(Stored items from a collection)
* * * * *

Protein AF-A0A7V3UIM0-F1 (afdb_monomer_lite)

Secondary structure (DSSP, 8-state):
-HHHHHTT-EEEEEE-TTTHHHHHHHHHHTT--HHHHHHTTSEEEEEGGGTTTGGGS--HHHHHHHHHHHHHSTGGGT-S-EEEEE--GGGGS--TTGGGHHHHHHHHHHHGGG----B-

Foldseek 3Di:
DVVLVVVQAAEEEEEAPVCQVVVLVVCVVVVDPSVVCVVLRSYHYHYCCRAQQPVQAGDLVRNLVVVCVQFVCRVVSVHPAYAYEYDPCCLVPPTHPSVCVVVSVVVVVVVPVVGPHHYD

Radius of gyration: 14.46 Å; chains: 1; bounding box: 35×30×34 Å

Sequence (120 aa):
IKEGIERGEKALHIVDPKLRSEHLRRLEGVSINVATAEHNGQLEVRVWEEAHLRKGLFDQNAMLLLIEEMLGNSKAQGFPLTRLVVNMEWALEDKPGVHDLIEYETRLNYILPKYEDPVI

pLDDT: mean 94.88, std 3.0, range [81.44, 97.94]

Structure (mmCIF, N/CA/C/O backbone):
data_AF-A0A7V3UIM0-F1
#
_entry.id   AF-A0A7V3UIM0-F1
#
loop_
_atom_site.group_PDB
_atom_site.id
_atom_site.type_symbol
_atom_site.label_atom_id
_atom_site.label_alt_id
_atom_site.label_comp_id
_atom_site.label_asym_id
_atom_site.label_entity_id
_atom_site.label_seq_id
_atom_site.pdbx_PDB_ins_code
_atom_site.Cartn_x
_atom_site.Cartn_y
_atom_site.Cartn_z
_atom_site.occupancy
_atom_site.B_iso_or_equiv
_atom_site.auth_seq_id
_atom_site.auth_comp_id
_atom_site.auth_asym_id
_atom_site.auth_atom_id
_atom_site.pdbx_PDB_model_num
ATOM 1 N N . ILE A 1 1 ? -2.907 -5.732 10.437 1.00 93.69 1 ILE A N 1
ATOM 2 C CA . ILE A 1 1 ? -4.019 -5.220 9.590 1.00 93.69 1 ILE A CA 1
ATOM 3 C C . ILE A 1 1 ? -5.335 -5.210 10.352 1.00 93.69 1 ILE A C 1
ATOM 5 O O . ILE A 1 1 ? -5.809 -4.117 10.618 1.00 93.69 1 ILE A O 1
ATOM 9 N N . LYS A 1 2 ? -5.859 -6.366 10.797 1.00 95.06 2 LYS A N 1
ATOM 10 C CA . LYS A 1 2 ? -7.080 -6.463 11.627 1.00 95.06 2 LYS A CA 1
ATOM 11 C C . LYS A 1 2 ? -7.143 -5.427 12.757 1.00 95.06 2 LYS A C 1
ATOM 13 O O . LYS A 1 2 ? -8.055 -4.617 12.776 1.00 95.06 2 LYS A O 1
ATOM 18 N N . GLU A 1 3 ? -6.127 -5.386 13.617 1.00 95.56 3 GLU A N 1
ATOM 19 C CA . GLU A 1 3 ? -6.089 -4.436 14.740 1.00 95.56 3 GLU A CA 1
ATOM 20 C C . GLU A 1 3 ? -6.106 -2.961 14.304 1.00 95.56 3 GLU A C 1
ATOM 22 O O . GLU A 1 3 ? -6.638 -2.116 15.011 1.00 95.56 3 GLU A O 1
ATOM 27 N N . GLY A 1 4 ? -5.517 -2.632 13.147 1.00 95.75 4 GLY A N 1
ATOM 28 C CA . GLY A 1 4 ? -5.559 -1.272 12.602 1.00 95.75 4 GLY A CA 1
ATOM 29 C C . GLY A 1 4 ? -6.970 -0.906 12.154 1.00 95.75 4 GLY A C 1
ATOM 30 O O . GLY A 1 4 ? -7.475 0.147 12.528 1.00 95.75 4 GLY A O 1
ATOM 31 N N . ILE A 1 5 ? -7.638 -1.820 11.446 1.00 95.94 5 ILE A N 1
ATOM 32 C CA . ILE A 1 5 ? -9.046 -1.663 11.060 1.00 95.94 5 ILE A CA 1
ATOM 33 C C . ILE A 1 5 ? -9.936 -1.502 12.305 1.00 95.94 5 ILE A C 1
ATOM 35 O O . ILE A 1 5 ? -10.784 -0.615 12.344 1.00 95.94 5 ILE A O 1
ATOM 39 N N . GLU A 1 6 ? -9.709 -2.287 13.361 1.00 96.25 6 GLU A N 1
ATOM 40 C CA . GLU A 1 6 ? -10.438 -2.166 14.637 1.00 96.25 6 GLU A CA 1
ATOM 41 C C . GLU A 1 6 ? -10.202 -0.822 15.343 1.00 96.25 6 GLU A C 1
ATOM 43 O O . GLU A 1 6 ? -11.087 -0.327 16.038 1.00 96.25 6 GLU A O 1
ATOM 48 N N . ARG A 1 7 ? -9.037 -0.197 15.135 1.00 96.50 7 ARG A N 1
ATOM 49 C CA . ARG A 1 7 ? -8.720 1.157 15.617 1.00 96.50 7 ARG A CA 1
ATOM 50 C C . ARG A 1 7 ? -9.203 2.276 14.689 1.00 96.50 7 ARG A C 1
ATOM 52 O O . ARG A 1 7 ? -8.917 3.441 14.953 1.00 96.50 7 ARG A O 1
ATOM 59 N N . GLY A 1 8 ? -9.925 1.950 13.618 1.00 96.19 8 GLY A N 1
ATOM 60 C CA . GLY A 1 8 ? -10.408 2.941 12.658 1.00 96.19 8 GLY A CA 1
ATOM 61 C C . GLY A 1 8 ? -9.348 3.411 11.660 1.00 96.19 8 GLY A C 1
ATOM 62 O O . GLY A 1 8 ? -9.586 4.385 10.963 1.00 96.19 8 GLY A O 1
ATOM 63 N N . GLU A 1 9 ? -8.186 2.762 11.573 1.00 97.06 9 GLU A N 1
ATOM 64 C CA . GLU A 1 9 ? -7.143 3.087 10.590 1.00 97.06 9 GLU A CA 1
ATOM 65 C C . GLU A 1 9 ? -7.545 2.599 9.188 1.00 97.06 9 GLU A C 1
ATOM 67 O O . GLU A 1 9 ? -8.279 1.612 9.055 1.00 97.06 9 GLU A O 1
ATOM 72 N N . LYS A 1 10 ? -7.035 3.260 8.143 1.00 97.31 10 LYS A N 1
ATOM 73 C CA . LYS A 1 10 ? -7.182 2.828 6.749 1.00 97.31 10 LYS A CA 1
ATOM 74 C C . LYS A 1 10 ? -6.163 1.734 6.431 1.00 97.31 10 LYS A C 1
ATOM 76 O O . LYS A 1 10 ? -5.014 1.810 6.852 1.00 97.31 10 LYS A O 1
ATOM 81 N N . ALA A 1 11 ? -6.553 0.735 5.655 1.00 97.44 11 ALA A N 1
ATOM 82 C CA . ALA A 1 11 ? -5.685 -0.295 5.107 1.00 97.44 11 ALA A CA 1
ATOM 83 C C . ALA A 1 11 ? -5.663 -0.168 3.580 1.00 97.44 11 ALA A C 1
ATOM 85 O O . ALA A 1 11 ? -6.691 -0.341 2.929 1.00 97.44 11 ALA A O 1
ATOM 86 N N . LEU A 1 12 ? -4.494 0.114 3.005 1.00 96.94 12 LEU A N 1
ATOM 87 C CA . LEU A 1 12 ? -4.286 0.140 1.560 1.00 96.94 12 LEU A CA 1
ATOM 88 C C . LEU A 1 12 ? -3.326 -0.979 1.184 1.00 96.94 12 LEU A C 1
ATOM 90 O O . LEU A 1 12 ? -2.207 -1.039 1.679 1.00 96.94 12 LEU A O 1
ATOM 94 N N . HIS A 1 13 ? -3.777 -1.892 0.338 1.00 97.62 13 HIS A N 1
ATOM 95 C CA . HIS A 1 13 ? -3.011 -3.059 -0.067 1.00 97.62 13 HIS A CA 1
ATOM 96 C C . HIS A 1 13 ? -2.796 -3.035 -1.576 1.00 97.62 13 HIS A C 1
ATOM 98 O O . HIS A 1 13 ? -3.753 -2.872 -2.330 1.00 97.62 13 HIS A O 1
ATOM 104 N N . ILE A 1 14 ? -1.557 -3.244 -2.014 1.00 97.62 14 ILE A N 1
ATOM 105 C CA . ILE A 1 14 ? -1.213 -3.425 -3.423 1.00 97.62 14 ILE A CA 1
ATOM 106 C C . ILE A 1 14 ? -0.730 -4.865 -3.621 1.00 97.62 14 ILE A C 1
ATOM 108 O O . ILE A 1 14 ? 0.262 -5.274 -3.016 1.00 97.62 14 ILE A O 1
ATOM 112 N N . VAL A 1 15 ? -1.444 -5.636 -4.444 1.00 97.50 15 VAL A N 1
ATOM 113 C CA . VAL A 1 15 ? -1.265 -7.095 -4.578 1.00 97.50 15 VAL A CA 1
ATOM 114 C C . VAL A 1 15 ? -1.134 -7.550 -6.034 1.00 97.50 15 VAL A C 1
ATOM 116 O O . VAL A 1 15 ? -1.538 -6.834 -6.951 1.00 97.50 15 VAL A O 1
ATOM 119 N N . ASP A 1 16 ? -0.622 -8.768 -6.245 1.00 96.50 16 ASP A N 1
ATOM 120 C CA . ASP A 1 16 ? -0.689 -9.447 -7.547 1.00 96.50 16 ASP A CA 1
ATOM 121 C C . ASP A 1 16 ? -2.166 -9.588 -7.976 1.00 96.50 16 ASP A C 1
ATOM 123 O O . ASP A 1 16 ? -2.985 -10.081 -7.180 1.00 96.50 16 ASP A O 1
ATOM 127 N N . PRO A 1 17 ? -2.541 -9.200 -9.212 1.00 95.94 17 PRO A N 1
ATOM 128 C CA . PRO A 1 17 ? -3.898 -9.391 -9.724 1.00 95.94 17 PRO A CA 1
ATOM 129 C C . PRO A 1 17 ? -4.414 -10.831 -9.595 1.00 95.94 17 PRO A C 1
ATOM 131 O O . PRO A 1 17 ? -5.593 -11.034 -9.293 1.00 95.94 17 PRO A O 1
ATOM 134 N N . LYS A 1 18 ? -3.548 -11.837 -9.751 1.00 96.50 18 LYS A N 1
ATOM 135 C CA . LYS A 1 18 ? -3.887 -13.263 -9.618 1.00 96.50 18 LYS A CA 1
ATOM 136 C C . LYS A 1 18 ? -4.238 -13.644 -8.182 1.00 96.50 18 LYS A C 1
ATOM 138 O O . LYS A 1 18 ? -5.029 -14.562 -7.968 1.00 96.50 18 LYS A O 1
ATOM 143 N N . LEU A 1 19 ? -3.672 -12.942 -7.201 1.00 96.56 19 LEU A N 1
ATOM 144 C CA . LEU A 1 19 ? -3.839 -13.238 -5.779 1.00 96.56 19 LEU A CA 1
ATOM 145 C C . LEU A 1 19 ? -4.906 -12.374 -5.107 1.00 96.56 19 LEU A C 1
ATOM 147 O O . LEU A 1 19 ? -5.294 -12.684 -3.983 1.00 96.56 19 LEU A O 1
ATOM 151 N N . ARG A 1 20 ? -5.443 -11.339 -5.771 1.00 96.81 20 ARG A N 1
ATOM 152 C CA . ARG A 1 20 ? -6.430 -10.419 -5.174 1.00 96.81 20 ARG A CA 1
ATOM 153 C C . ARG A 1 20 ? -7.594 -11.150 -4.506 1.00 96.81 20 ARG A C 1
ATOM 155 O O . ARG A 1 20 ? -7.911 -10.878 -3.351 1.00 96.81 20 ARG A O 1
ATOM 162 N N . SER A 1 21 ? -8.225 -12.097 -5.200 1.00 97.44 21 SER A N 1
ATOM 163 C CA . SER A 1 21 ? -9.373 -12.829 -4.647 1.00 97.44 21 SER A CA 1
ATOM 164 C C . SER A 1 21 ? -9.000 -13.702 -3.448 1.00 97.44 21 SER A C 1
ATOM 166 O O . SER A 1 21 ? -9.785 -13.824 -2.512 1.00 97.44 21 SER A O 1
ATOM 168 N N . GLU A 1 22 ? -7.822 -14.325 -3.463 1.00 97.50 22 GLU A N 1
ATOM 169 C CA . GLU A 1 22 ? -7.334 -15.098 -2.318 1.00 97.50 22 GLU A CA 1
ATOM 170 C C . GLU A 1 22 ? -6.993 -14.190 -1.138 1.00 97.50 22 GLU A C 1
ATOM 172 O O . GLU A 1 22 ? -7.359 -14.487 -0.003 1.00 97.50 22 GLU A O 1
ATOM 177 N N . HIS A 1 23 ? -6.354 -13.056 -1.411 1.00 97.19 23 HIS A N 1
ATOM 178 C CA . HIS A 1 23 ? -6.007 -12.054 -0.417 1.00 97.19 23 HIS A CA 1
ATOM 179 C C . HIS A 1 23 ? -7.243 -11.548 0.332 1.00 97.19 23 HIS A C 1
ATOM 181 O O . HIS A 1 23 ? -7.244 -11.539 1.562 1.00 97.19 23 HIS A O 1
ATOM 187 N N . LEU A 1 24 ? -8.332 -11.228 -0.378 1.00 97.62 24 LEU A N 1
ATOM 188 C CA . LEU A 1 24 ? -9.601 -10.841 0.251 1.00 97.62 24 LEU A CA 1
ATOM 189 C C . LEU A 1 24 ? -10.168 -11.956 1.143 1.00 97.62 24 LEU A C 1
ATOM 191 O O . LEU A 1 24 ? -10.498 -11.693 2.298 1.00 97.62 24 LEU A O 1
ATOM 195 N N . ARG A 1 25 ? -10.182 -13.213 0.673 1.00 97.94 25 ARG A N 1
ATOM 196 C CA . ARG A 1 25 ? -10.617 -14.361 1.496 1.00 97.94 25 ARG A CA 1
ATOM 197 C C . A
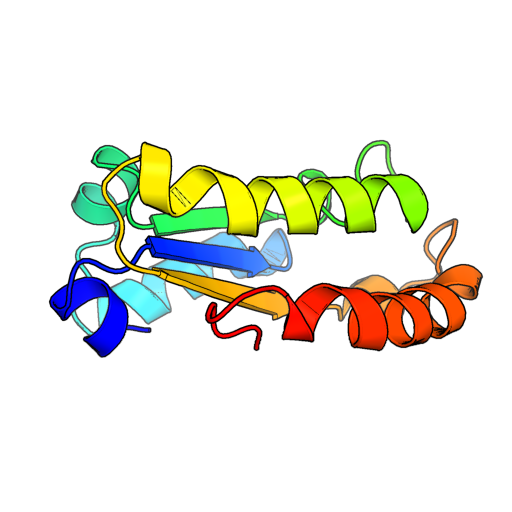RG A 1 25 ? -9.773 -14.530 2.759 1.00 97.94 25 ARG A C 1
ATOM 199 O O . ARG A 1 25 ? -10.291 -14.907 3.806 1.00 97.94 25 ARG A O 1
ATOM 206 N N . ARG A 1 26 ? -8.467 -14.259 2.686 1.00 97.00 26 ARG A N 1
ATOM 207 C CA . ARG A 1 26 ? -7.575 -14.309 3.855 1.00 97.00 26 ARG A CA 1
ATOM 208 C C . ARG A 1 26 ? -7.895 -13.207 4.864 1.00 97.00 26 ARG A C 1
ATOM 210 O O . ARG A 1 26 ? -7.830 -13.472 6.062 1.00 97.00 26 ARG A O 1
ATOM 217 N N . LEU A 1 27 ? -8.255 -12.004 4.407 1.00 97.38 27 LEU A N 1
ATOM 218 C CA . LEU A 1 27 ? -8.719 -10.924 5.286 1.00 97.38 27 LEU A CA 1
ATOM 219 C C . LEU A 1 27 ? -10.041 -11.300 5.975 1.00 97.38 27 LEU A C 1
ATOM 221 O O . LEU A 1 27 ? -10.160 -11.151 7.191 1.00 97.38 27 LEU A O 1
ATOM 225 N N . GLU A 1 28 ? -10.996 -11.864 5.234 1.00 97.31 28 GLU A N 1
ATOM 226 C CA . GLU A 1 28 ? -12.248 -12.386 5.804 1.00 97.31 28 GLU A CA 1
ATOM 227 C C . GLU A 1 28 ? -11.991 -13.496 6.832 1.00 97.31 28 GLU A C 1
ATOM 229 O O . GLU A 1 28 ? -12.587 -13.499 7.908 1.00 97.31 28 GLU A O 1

* * * * *

# [ACTION ITEM]
Look above for the line containing "ATOM 114 C C" and the line containing "ATOM 127 N N". Transcribe both, with the lines between them, exactly.

# [REPLY]
ATOM 114 C C . VAL A 1 15 ? -1.134 -7.550 -6.034 1.00 97.50 15 VAL A C 1
ATOM 116 O O . VAL A 1 15 ? -1.538 -6.834 -6.951 1.00 97.50 15 VAL A O 1
ATOM 119 N N . ASP A 1 16 ? -0.622 -8.768 -6.245 1.00 96.50 16 ASP A N 1
ATOM 120 C CA . ASP A 1 16 ? -0.689 -9.447 -7.547 1.00 96.50 16 ASP A CA 1
ATOM 121 C C . ASP A 1 16 ? -2.166 -9.588 -7.976 1.00 96.50 16 ASP A C 1
ATOM 123 O O . ASP A 1 16 ? -2.985 -10.081 -7.180 1.00 96.50 16 ASP A O 1
ATOM 127 N N . PRO A 1 17 ? -2.541 -9.200 -9.212 1.00 95.94 17 PRO A N 1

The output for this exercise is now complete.